UnIndian is straight out of Gurinder Chadha’s wheelhouse, and will instantly remind you of Bend It Like Beckham and Bride and Prejudice.

Lee stars as Will Henderson, who teaches English to immigrants in Australia, while Tannishtha Chatterjee is Meera, a single mother with a feisty daughter and little time for romance. They meet at a Holi party and Will instantly falls for Meera.

Because he is not Indian, she initially resists but he wins her over and their love story goes through predictable highs and lows.

Her parents predictably do not approve and try to fix her up with a good Indian doctor, while Will’s best friend gives him a crash course to teach him the Indian way.
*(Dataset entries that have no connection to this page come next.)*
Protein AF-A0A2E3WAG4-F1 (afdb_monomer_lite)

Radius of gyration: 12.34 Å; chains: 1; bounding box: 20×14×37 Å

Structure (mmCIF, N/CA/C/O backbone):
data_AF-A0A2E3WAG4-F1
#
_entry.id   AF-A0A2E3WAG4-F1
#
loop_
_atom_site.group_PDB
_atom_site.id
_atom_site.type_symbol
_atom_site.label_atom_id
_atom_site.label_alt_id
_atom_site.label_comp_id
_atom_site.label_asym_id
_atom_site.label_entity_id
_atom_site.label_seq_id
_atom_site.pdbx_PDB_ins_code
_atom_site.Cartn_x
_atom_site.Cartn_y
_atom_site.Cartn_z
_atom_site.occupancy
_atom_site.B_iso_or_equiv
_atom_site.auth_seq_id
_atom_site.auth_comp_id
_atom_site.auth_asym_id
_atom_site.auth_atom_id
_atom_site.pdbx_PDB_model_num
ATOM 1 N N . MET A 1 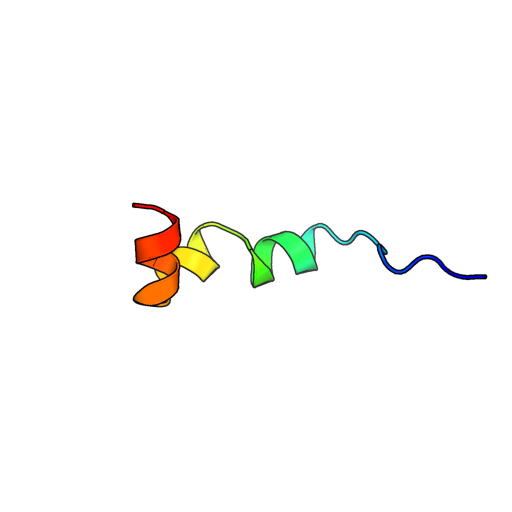1 ? 2.311 2.993 -29.912 1.00 91.31 1 MET A N 1
ATOM 2 C CA . MET A 1 1 ? 1.752 3.583 -28.669 1.00 91.31 1 MET A CA 1
ATOM 3 C C . MET A 1 1 ? 2.137 2.719 -27.472 1.00 91.31 1 MET A C 1
ATOM 5 O O . MET A 1 1 ? 2.009 1.502 -27.562 1.00 91.31 1 MET A O 1
ATOM 9 N N . LYS A 1 2 ? 2.628 3.310 -26.376 1.00 92.44 2 LYS A N 1
ATOM 10 C CA . LYS A 1 2 ? 3.029 2.567 -25.167 1.00 92.44 2 LYS A CA 1
ATOM 11 C C . LYS A 1 2 ? 1.795 2.061 -24.410 1.00 92.44 2 LYS A C 1
ATOM 13 O O . LYS A 1 2 ? 0.823 2.795 -24.266 1.00 92.44 2 LYS A O 1
ATOM 18 N N . ARG A 1 3 ? 1.824 0.812 -23.932 1.00 96.44 3 ARG A N 1
ATOM 19 C CA . ARG A 1 3 ? 0.751 0.234 -23.103 1.00 96.44 3 ARG A CA 1
ATOM 20 C C . ARG A 1 3 ? 0.929 0.634 -21.635 1.00 96.44 3 ARG A C 1
ATOM 22 O O . ARG A 1 3 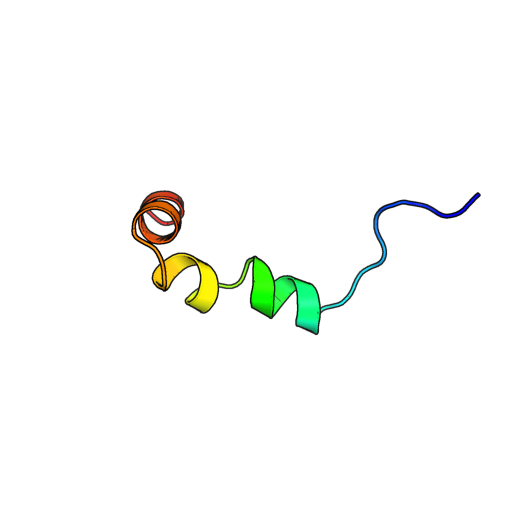? 2.049 0.857 -21.182 1.00 96.44 3 ARG A O 1
ATOM 29 N N . THR A 1 4 ? -0.175 0.725 -20.897 1.00 96.25 4 THR A N 1
ATOM 30 C CA . THR A 1 4 ? -0.201 1.216 -19.506 1.00 96.25 4 THR A CA 1
ATOM 31 C C . THR A 1 4 ? 0.475 0.260 -18.531 1.00 96.25 4 THR A C 1
ATOM 33 O O . THR A 1 4 ? 1.167 0.693 -17.611 1.00 96.25 4 THR A O 1
ATOM 36 N N . PHE A 1 5 ? 0.326 -1.047 -18.747 1.00 96.31 5 PHE A N 1
ATOM 37 C CA . PHE A 1 5 ? 0.997 -2.035 -17.923 1.00 96.31 5 PHE A CA 1
ATOM 38 C C . PHE A 1 5 ? 2.467 -2.139 -18.318 1.00 96.31 5 PHE A C 1
ATOM 40 O O . PHE A 1 5 ? 2.806 -2.639 -19.389 1.00 96.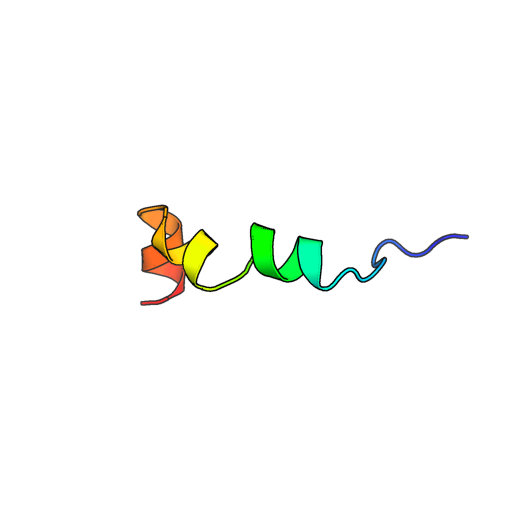31 5 PHE A O 1
ATOM 47 N N . GLN A 1 6 ? 3.336 -1.643 -17.442 1.00 97.00 6 GLN A N 1
ATOM 48 C CA . GLN A 1 6 ? 4.785 -1.765 -17.546 1.00 97.00 6 GLN A CA 1
ATOM 49 C C . GLN A 1 6 ? 5.271 -2.503 -16.290 1.00 97.00 6 GLN A C 1
ATOM 51 O O . GLN A 1 6 ? 5.353 -1.894 -15.217 1.00 97.00 6 GLN A O 1
ATOM 56 N N . PRO A 1 7 ? 5.488 -3.829 -16.373 1.00 96.88 7 PRO A N 1
ATOM 57 C CA . PRO A 1 7 ? 5.677 -4.660 -15.195 1.00 96.88 7 PRO A CA 1
ATOM 58 C C . PRO A 1 7 ? 6.969 -4.317 -14.455 1.00 96.88 7 PRO A C 1
ATOM 60 O O . PRO A 1 7 ? 8.036 -4.160 -15.038 1.00 96.88 7 PRO A O 1
ATOM 63 N N . SER A 1 8 ? 6.877 -4.269 -13.129 1.00 98.44 8 SER A N 1
ATOM 64 C CA . SER A 1 8 ? 8.034 -4.239 -12.240 1.00 98.44 8 SER A CA 1
ATOM 65 C C . SER A 1 8 ? 7.713 -5.027 -10.978 1.00 98.44 8 SER A C 1
ATOM 67 O O . SER A 1 8 ? 6.781 -4.696 -10.238 1.00 98.44 8 SER A O 1
ATOM 69 N N . VAL A 1 9 ? 8.493 -6.080 -10.724 1.00 98.00 9 VAL A N 1
ATOM 70 C CA . VAL A 1 9 ? 8.295 -6.971 -9.570 1.00 98.00 9 VAL A CA 1
ATOM 71 C C . VAL A 1 9 ? 8.471 -6.208 -8.257 1.00 98.00 9 VAL A C 1
ATOM 73 O O . VAL A 1 9 ? 7.672 -6.378 -7.337 1.00 98.00 9 VAL A O 1
ATOM 76 N N . LEU A 1 10 ? 9.471 -5.323 -8.187 1.00 98.19 10 LEU A N 1
ATOM 77 C CA . LEU A 1 10 ? 9.732 -4.500 -7.008 1.00 98.19 10 LEU A CA 1
ATOM 78 C C . LEU A 1 10 ? 8.548 -3.581 -6.692 1.00 98.19 10 LEU A C 1
ATOM 80 O O . LEU A 1 10 ? 8.086 -3.554 -5.550 1.00 98.19 10 LEU A O 1
ATOM 84 N N . LYS A 1 11 ? 8.028 -2.868 -7.703 1.00 98.00 11 LYS A N 1
ATOM 8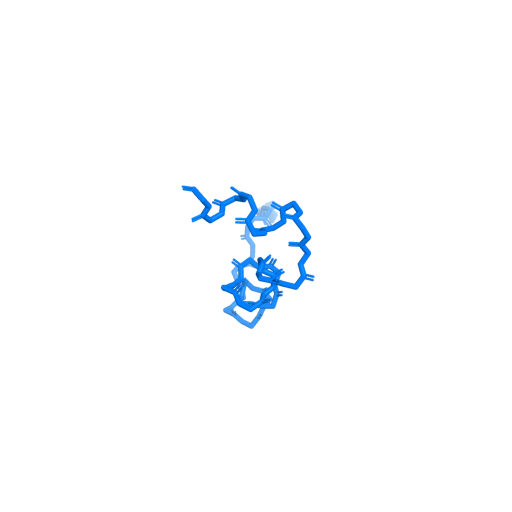5 C CA . LYS A 1 11 ? 6.872 -1.977 -7.528 1.00 98.00 11 LYS A CA 1
ATOM 86 C C . LYS A 1 11 ? 5.648 -2.767 -7.077 1.00 98.00 11 LYS A C 1
ATOM 88 O O . LYS A 1 11 ? 5.068 -2.420 -6.055 1.00 98.00 11 LYS A O 1
ATOM 93 N N . ARG A 1 12 ? 5.337 -3.885 -7.746 1.00 98.12 12 ARG A N 1
ATOM 94 C CA . ARG A 1 12 ? 4.195 -4.747 -7.397 1.00 98.12 12 ARG A CA 1
ATOM 95 C C . ARG A 1 12 ? 4.254 -5.236 -5.949 1.00 98.12 12 ARG A C 1
ATOM 97 O O . ARG A 1 12 ? 3.248 -5.189 -5.247 1.00 98.12 12 ARG A O 1
ATOM 104 N N . LYS A 1 13 ? 5.422 -5.699 -5.488 1.00 97.81 13 LYS A N 1
ATOM 105 C CA . LYS A 1 13 ? 5.603 -6.183 -4.109 1.00 97.81 13 LYS A CA 1
ATOM 106 C C . LYS A 1 13 ? 5.460 -5.059 -3.078 1.00 97.81 13 LYS A C 1
ATOM 108 O O . LYS A 1 13 ? 4.846 -5.286 -2.041 1.00 97.81 13 LYS A O 1
ATOM 113 N N . ARG A 1 14 ? 5.985 -3.861 -3.362 1.00 97.81 14 ARG A N 1
ATOM 114 C CA . ARG A 1 14 ? 5.875 -2.695 -2.466 1.00 97.81 14 ARG A CA 1
ATOM 115 C C . ARG A 1 14 ? 4.447 -2.164 -2.359 1.00 97.81 14 ARG A C 1
ATOM 117 O O . ARG A 1 14 ? 4.034 -1.814 -1.263 1.00 97.81 14 ARG A O 1
ATOM 124 N N . THR A 1 15 ? 3.700 -2.111 -3.462 1.00 97.81 15 THR A N 1
ATOM 125 C CA . THR A 1 15 ? 2.346 -1.531 -3.477 1.00 97.81 15 THR A CA 1
ATOM 126 C C . THR A 1 15 ? 1.256 -2.529 -3.098 1.00 97.81 15 THR A C 1
ATOM 128 O O . THR A 1 15 ? 0.290 -2.161 -2.436 1.00 97.81 15 THR A O 1
ATOM 131 N N . HIS A 1 16 ? 1.380 -3.792 -3.515 1.00 97.75 16 HIS A N 1
ATOM 132 C CA . HIS A 1 16 ? 0.297 -4.778 -3.400 1.00 97.75 16 HIS A CA 1
ATOM 133 C C . HIS A 1 16 ? 0.663 -6.019 -2.587 1.00 97.75 16 HIS A C 1
ATOM 135 O O . HIS A 1 16 ? -0.204 -6.864 -2.371 1.00 97.75 16 HIS A O 1
ATOM 141 N N . GLY A 1 17 ? 1.917 -6.157 -2.149 1.00 97.88 17 GLY A N 1
ATOM 142 C CA . GLY A 1 17 ? 2.361 -7.312 -1.375 1.00 97.88 17 GLY A CA 1
ATOM 143 C C . GLY A 1 17 ? 1.714 -7.397 0.008 1.00 97.88 17 GLY A C 1
ATOM 144 O O . GLY A 1 17 ? 1.211 -6.410 0.545 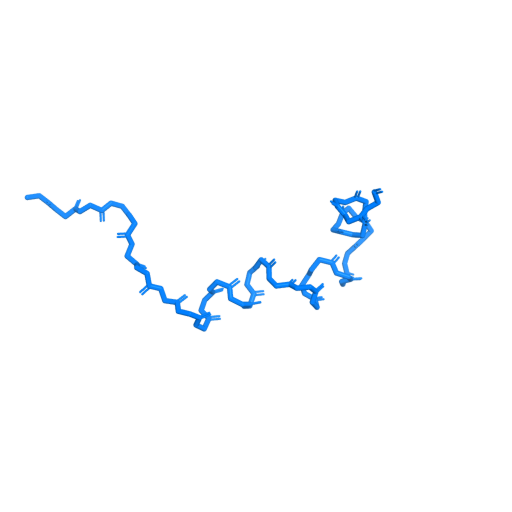1.00 97.88 17 GLY A O 1
ATOM 145 N N . PHE A 1 18 ? 1.792 -8.582 0.616 1.00 98.00 18 PHE A N 1
ATOM 146 C CA . PHE A 1 18 ? 1.201 -8.882 1.925 1.00 98.00 18 PHE A CA 1
ATOM 147 C C . PHE A 1 18 ? 1.569 -7.854 3.004 1.00 98.00 18 PHE A C 1
ATOM 149 O O . PHE A 1 18 ? 0.694 -7.318 3.674 1.00 98.00 18 PHE A O 1
ATOM 156 N N . ARG A 1 19 ? 2.855 -7.490 3.111 1.00 97.69 19 ARG A N 1
ATOM 157 C CA . ARG A 1 19 ? 3.328 -6.489 4.084 1.00 97.69 19 ARG A CA 1
ATOM 158 C C . ARG A 1 19 ? 2.655 -5.121 3.907 1.00 97.69 19 ARG A C 1
ATOM 160 O O . ARG A 1 19 ? 2.322 -4.486 4.899 1.00 97.69 19 ARG A O 1
ATOM 167 N N . ALA A 1 20 ? 2.421 -4.687 2.665 1.00 97.88 20 ALA A N 1
ATOM 168 C CA . ALA A 1 20 ? 1.752 -3.417 2.373 1.00 97.88 20 ALA A CA 1
ATOM 169 C C . ALA A 1 20 ? 0.264 -3.457 2.752 1.00 97.88 20 ALA A C 1
ATOM 171 O O . ALA A 1 20 ? -0.272 -2.491 3.289 1.00 97.88 20 ALA A O 1
ATOM 172 N N . ARG A 1 21 ? -0.392 -4.604 2.535 1.00 98.00 21 ARG A N 1
ATOM 173 C CA . ARG A 1 21 ? -1.775 -4.837 2.970 1.00 98.00 21 ARG A CA 1
ATOM 174 C C . ARG A 1 21 ? -1.882 -4.857 4.496 1.00 98.00 21 ARG A C 1
ATOM 176 O O . ARG A 1 21 ? -2.717 -4.157 5.055 1.00 98.00 21 ARG A O 1
ATOM 183 N N . MET A 1 22 ? -0.976 -5.549 5.180 1.00 98.06 22 MET A N 1
ATOM 184 C CA . MET A 1 22 ? -0.985 -5.641 6.642 1.00 98.06 22 MET A CA 1
ATOM 185 C C . MET A 1 22 ? -0.720 -4.310 7.361 1.00 98.06 22 MET A C 1
ATOM 187 O O . MET A 1 22 ? -1.131 -4.165 8.511 1.00 98.06 22 MET A O 1
ATOM 191 N N . ALA A 1 23 ? -0.079 -3.333 6.709 1.00 97.94 23 ALA A N 1
ATOM 192 C CA . ALA A 1 23 ? 0.270 -2.046 7.317 1.00 97.94 23 ALA A CA 1
ATOM 193 C C . ALA A 1 23 ? -0.948 -1.169 7.663 1.00 97.94 23 ALA A C 1
ATOM 195 O O . ALA A 1 23 ? -0.910 -0.416 8.633 1.00 97.94 23 ALA A O 1
ATOM 196 N N . THR A 1 24 ? -2.049 -1.275 6.914 1.00 98.12 24 THR A N 1
ATOM 197 C CA . THR A 1 24 ? -3.233 -0.415 7.093 1.00 98.12 24 THR A CA 1
ATOM 198 C C . THR A 1 24 ? -4.446 -1.220 7.544 1.00 98.12 24 THR A C 1
ATOM 200 O O . THR A 1 24 ? -4.569 -2.405 7.241 1.00 98.12 24 THR A O 1
ATOM 203 N N . LYS A 1 25 ? -5.385 -0.584 8.258 1.00 97.94 25 LYS A N 1
ATOM 204 C CA . LYS A 1 25 ? -6.634 -1.244 8.680 1.00 97.94 25 LYS A CA 1
ATOM 205 C C . LYS A 1 25 ? -7.447 -1.729 7.474 1.00 97.94 25 LYS A C 1
ATOM 207 O O . LYS A 1 25 ? -7.852 -2.885 7.451 1.00 97.94 25 LYS A O 1
ATOM 212 N N . ALA A 1 26 ? -7.617 -0.873 6.465 1.00 98.19 26 ALA A N 1
ATOM 213 C CA . ALA A 1 26 ? -8.301 -1.227 5.221 1.00 98.19 26 ALA A CA 1
ATOM 214 C C . ALA A 1 26 ? -7.548 -2.319 4.443 1.00 98.19 26 ALA A C 1
ATOM 216 O O . ALA A 1 26 ? -8.155 -3.255 3.938 1.00 98.19 26 ALA A O 1
ATOM 217 N N . GLY A 1 27 ? -6.214 -2.264 4.398 1.00 97.81 27 GLY A N 1
ATOM 218 C CA . GLY A 1 27 ? -5.419 -3.306 3.754 1.00 97.81 27 GLY A CA 1
ATOM 219 C C . GLY A 1 27 ? -5.545 -4.672 4.438 1.00 97.81 27 GLY A C 1
ATOM 220 O O . GLY A 1 27 ? -5.614 -5.680 3.740 1.00 97.81 27 G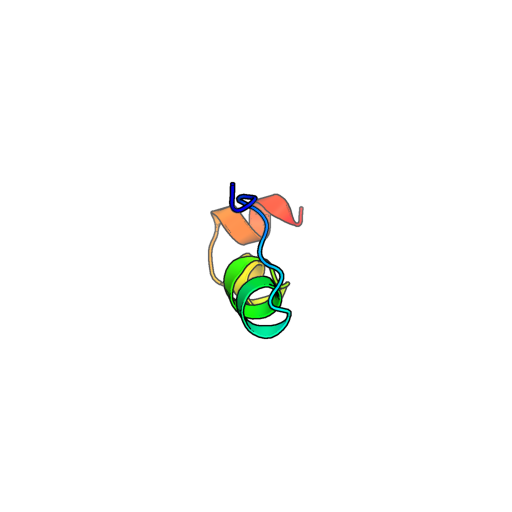LY A O 1
ATOM 221 N N . ARG A 1 28 ? -5.652 -4.717 5.774 1.00 97.88 28 ARG A N 1
ATOM 222 C CA . ARG A 1 28 ? -5.958 -5.952 6.517 1.00 97.88 28 ARG A CA 1
ATOM 223 C C . ARG A 1 28 ? -7.361 -6.475 6.214 1.00 97.88 28 ARG A C 1
ATOM 225 O O . ARG A 1 28 ? -7.532 -7.680 6.123 1.00 97.88 28 ARG A O 1
ATOM 232 N N . GLN A 1 29 ? -8.340 -5.592 6.013 1.00 97.88 29 GLN A N 1
ATOM 233 C CA . GLN A 1 29 ? -9.697 -5.988 5.610 1.00 97.88 29 GLN A CA 1
ATOM 234 C C . GLN A 1 29 ? -9.737 -6.614 4.212 1.00 97.88 29 GLN A C 1
ATOM 236 O O . GLN A 1 29 ? -10.527 -7.515 3.998 1.00 97.88 29 GLN A O 1
ATOM 241 N N . VAL A 1 30 ? -8.866 -6.195 3.287 1.00 96.81 30 VAL A N 1
ATOM 242 C CA . VAL A 1 30 ? -8.742 -6.825 1.954 1.00 96.81 30 VAL A CA 1
ATOM 243 C C . VAL A 1 30 ? -8.236 -8.275 2.036 1.00 96.81 30 VAL A C 1
ATOM 245 O O . VAL A 1 30 ? -8.431 -9.040 1.100 1.00 96.81 30 VAL A O 1
ATOM 248 N N . LEU A 1 31 ? -7.555 -8.642 3.127 1.00 93.62 31 LEU A N 1
ATOM 249 C CA . LEU A 1 31 ? -7.054 -9.998 3.376 1.00 93.62 31 LEU A CA 1
ATOM 250 C C . LEU A 1 31 ? -7.991 -10.845 4.248 1.00 93.62 31 LEU A C 1
ATOM 252 O O . LEU A 1 31 ? -7.690 -12.016 4.466 1.00 93.62 31 LEU A O 1
ATOM 256 N N . LYS A 1 32 ? -9.051 -10.241 4.793 1.00 89.06 32 LYS A N 1
ATOM 257 C CA . LYS A 1 32 ? -10.087 -10.946 5.546 1.00 89.06 32 LYS A CA 1
ATOM 258 C C . LYS A 1 32 ? -11.026 -11.645 4.571 1.00 89.06 32 LYS A C 1
ATOM 260 O O . LYS A 1 32 ? -11.423 -12.780 4.901 1.00 89.06 32 LYS A O 1
#

Sequence (32 aa):
MKRTFQPSVLKRKRTHGFRARMATKAGRQVLK

Foldseek 3Di:
DDDPDDDDPVVCCCCPNPVNLVVDPVSVVVVD

pLDDT: mean 96.92, std 2.16, range [89.06, 98.44]

Secondary structure (DSSP, 8-state):
---S----HHHHHHHHSHHHHHHSHHHHHHT-

These clichés are made palatable by refreshing subplots including the daughter’s confusion about her mom’s divorce, and immigrant integration.

Most importantly, Meera’s character steadfastly defies the good Indian girl stereotype. She’s dusky and does not take any sass from “well-meaning” but snide aunties about it.

Lee, as the smitten suitor is sometimes awkward but mostly endearing. Chatterjee’s Meera is strong and confident, and comfortably takes charge whenever Lee falters. The pair share great chemistry and screen presence, making UnIndian a very easy, entertaining watch.

Supriya Pathak, as Meera’s mother is funny but underutilised.

As corny as it is, watching Brett Lee imitate Salman Khan’s dance moves from Kick will be a treat for cricket and Bollywood fans.